Adicción a la IA: un estudio identifica tres tipos de dependencia a los chatbots
Un estudio publicado en la conferencia CHI 2026 analizó más de 330 testimonios reales en Reddit y encontró tres patrones distintos de adicción a chatbots como ChatGPT y Character.AI, con síntomas que replican los de adicciones conductuales clásicas.
Usarlos “solo un momento” y terminar horas después sin darse cuenta. Borrar la app, reinstalarla, borrarla de nuevo. Sentir que las conversaciones con un bot son más reconfortantes que hablar con personas reales. Si algo de esto suena familiar, no es una coincidencia: investigadores de la Universidad de British Columbia y el Georgia Institute of Technology publicaron el primer estudio empírico que caracteriza en profundidad la adicción a los chatbots de inteligencia artificial. El mecanismo central que identificaron tiene un nombre propio: el fenómeno del “genio de la IA”. La idea es simple y poderosa: estos sistemas pueden darte exactamente lo que querés, en el momento que querés, sin ningún esfuerzo.
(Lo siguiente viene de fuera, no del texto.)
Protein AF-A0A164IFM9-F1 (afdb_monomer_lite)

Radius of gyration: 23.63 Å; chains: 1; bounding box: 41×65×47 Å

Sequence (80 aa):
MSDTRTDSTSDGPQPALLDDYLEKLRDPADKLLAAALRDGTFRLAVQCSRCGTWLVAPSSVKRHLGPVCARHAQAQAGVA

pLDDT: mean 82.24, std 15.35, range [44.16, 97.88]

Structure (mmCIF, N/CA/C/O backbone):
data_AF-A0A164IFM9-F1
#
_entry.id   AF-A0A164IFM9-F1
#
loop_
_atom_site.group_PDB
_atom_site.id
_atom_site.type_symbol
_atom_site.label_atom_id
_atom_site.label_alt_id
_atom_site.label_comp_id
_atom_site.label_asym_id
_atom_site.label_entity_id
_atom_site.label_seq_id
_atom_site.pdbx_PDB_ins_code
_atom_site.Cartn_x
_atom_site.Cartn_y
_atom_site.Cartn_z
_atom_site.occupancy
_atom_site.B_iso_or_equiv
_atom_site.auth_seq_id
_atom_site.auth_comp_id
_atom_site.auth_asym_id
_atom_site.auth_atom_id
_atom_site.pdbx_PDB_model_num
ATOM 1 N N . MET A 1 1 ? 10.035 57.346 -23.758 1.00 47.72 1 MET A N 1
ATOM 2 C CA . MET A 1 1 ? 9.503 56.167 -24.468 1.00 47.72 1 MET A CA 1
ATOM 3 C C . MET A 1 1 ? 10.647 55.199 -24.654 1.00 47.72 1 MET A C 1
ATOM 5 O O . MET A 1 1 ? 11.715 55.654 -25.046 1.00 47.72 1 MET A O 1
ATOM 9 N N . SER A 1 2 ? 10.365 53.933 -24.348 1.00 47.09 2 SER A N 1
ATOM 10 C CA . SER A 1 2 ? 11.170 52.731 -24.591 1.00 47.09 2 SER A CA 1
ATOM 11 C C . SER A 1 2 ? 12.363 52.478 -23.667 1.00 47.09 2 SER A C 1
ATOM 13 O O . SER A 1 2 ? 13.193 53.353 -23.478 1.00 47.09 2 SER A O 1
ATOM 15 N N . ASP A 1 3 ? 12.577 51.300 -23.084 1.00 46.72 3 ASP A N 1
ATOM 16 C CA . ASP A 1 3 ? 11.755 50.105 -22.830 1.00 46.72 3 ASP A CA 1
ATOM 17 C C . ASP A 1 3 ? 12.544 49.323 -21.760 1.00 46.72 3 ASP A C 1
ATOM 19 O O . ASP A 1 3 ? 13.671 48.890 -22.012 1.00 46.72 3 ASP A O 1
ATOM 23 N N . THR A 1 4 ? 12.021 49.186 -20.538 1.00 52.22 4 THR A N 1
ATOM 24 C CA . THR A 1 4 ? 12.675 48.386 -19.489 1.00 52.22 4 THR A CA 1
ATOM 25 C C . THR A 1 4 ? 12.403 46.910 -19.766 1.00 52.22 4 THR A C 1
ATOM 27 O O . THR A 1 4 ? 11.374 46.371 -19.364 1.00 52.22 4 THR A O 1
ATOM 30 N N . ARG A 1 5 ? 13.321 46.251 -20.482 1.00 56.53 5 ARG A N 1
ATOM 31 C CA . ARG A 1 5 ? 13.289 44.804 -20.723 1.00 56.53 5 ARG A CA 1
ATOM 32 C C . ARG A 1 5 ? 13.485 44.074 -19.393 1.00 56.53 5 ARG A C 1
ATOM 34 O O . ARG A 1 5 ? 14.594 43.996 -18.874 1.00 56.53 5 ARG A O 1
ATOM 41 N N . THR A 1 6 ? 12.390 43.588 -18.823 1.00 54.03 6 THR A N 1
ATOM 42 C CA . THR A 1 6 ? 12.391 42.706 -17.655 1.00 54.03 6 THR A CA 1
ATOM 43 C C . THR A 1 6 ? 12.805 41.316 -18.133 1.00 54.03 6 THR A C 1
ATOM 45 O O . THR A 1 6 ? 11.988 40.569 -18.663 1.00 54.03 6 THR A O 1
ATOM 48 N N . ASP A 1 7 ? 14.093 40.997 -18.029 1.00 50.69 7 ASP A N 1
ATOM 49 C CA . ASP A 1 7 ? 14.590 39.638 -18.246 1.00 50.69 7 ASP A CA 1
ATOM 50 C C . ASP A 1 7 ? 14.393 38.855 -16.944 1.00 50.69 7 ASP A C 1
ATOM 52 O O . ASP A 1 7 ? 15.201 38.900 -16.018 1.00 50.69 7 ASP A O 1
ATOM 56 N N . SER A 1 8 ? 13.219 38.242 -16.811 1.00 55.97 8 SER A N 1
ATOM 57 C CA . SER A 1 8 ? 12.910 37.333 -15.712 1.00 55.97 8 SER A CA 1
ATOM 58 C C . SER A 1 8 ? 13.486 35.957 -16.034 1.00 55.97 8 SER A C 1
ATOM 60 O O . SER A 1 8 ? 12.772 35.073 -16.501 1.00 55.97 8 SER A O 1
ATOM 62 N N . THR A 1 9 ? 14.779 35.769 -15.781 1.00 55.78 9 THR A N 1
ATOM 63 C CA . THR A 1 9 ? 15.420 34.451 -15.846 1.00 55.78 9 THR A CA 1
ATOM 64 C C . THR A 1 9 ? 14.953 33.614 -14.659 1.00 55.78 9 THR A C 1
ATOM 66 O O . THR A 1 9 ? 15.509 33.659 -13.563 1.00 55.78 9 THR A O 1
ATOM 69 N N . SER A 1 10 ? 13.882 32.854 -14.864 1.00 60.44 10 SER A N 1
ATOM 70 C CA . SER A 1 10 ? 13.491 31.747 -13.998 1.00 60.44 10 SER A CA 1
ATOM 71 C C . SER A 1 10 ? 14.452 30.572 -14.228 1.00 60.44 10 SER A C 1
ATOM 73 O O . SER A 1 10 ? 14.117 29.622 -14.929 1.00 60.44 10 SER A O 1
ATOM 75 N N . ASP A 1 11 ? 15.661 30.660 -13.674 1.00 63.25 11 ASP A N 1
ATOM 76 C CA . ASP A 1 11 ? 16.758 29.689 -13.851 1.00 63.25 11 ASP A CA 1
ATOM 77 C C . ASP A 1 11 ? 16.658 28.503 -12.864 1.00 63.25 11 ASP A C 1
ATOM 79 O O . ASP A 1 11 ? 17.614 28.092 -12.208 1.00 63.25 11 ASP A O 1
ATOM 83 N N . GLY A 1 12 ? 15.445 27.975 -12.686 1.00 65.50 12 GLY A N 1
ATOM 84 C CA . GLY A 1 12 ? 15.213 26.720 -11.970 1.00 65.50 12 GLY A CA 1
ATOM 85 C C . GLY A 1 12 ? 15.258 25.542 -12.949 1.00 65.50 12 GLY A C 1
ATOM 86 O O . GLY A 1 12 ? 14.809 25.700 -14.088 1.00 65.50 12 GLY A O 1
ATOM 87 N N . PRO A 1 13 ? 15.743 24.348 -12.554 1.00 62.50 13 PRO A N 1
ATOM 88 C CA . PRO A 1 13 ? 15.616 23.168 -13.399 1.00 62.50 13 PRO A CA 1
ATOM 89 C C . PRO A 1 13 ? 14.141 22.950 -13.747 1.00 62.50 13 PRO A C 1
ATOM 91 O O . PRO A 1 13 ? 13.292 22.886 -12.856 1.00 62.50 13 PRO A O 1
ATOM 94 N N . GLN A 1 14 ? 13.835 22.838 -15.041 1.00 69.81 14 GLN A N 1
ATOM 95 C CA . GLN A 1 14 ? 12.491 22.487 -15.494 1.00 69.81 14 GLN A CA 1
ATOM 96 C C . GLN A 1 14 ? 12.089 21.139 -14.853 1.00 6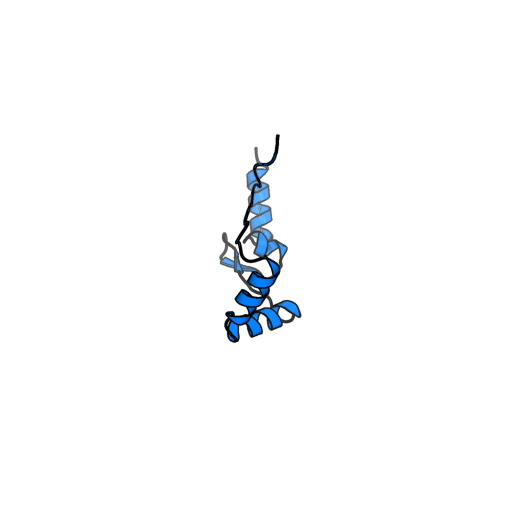9.81 14 GLN A C 1
ATOM 98 O O . GLN A 1 14 ? 12.898 20.208 -14.891 1.00 69.81 14 GLN A O 1
ATOM 103 N N . PRO A 1 15 ? 10.871 20.985 -14.297 1.00 70.69 15 PRO A N 1
ATOM 104 C CA . PRO A 1 15 ? 10.498 19.835 -13.461 1.00 70.69 15 PRO A CA 1
ATOM 105 C C . PRO A 1 15 ? 10.767 18.462 -14.095 1.00 70.69 15 PRO A C 1
ATOM 107 O O . PRO A 1 15 ? 11.296 17.574 -13.439 1.00 70.69 15 PRO A O 1
ATOM 110 N N . ALA A 1 16 ? 10.501 18.315 -15.395 1.00 71.88 16 ALA A N 1
ATOM 111 C CA . ALA A 1 16 ? 10.741 17.064 -16.118 1.00 71.88 16 ALA A CA 1
ATOM 112 C C . ALA A 1 16 ? 12.231 16.667 -16.177 1.00 71.88 16 ALA A C 1
ATOM 114 O O . ALA A 1 16 ? 12.564 15.489 -16.093 1.00 71.88 16 ALA A O 1
ATOM 115 N N . LEU A 1 17 ? 13.142 17.643 -16.272 1.00 75.94 17 LEU A N 1
ATOM 116 C CA . LEU A 1 17 ? 14.585 17.380 -16.260 1.00 75.94 17 LEU A CA 1
ATOM 117 C C . LEU A 1 17 ? 15.072 16.974 -14.867 1.00 75.94 17 LEU A C 1
ATOM 119 O O . LEU A 1 17 ? 16.028 16.207 -14.743 1.00 75.94 17 LEU A O 1
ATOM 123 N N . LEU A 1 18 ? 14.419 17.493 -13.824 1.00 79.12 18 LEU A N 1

Esa combinación de personalización ilimitada, disponibilidad permanente y respuesta instantánea crea las condiciones perfectas para la dependencia.
El equipo analizó 334 publicaciones de Reddit en 14 comunidades distintas, donde usuarios narraban en primera persona sus experiencias con el uso compulsivo de chatbots. Lo que encontraron no fue una adicción genérica, sino tres tipos bien diferenciados. El primero es el roleplay escapista, el más frecuente del estudio: el usuario se sumerge en mundos y personajes ficticios hasta preferirlos a su vida real. El segundo es el compañero pseudosocial, donde se forma un vínculo emocional con el bot como si fuera una persona real, adoptando el rol de amigo, pareja o terapeuta gratuito. El tercero es la madriguera epistémica, en la que el usuario cae en espirales de preguntas compulsivas convenciéndose de que “está siendo productivo”, cuando en realidad el uso ya interfiere con sus responsabilidades.
Los síntomas que reportan los afectados son prácticamente idénticos a los de adicciones conductuales reconocidas, como el juego o las redes sociales. Los investigadores identificaron que el chatbot domina los pensamientos del usuario; conflicto con responsabilidades cotidianas; recaídas repetidas; síndrome de abstinencia cuando no pueden acceder al bot; y modificación del estado de ánimo. Algunos casos extremos incluyeron sueños con recaídas y cambios de personalidad, como caída de la autoestima o identidad frágil. El estudio también señala responsabilidades concretas del lado del diseño: elementos como el antropomorfismo, hacer que el bot parezca tener sentimientos, son identificados como patrones manipuladores. El ejemplo más citado es el mensaje que muestra Character.AI cuando un usuario intenta borrar su cuenta, que incluye la frase “el amor que compartimos” para disuadirlo de irse.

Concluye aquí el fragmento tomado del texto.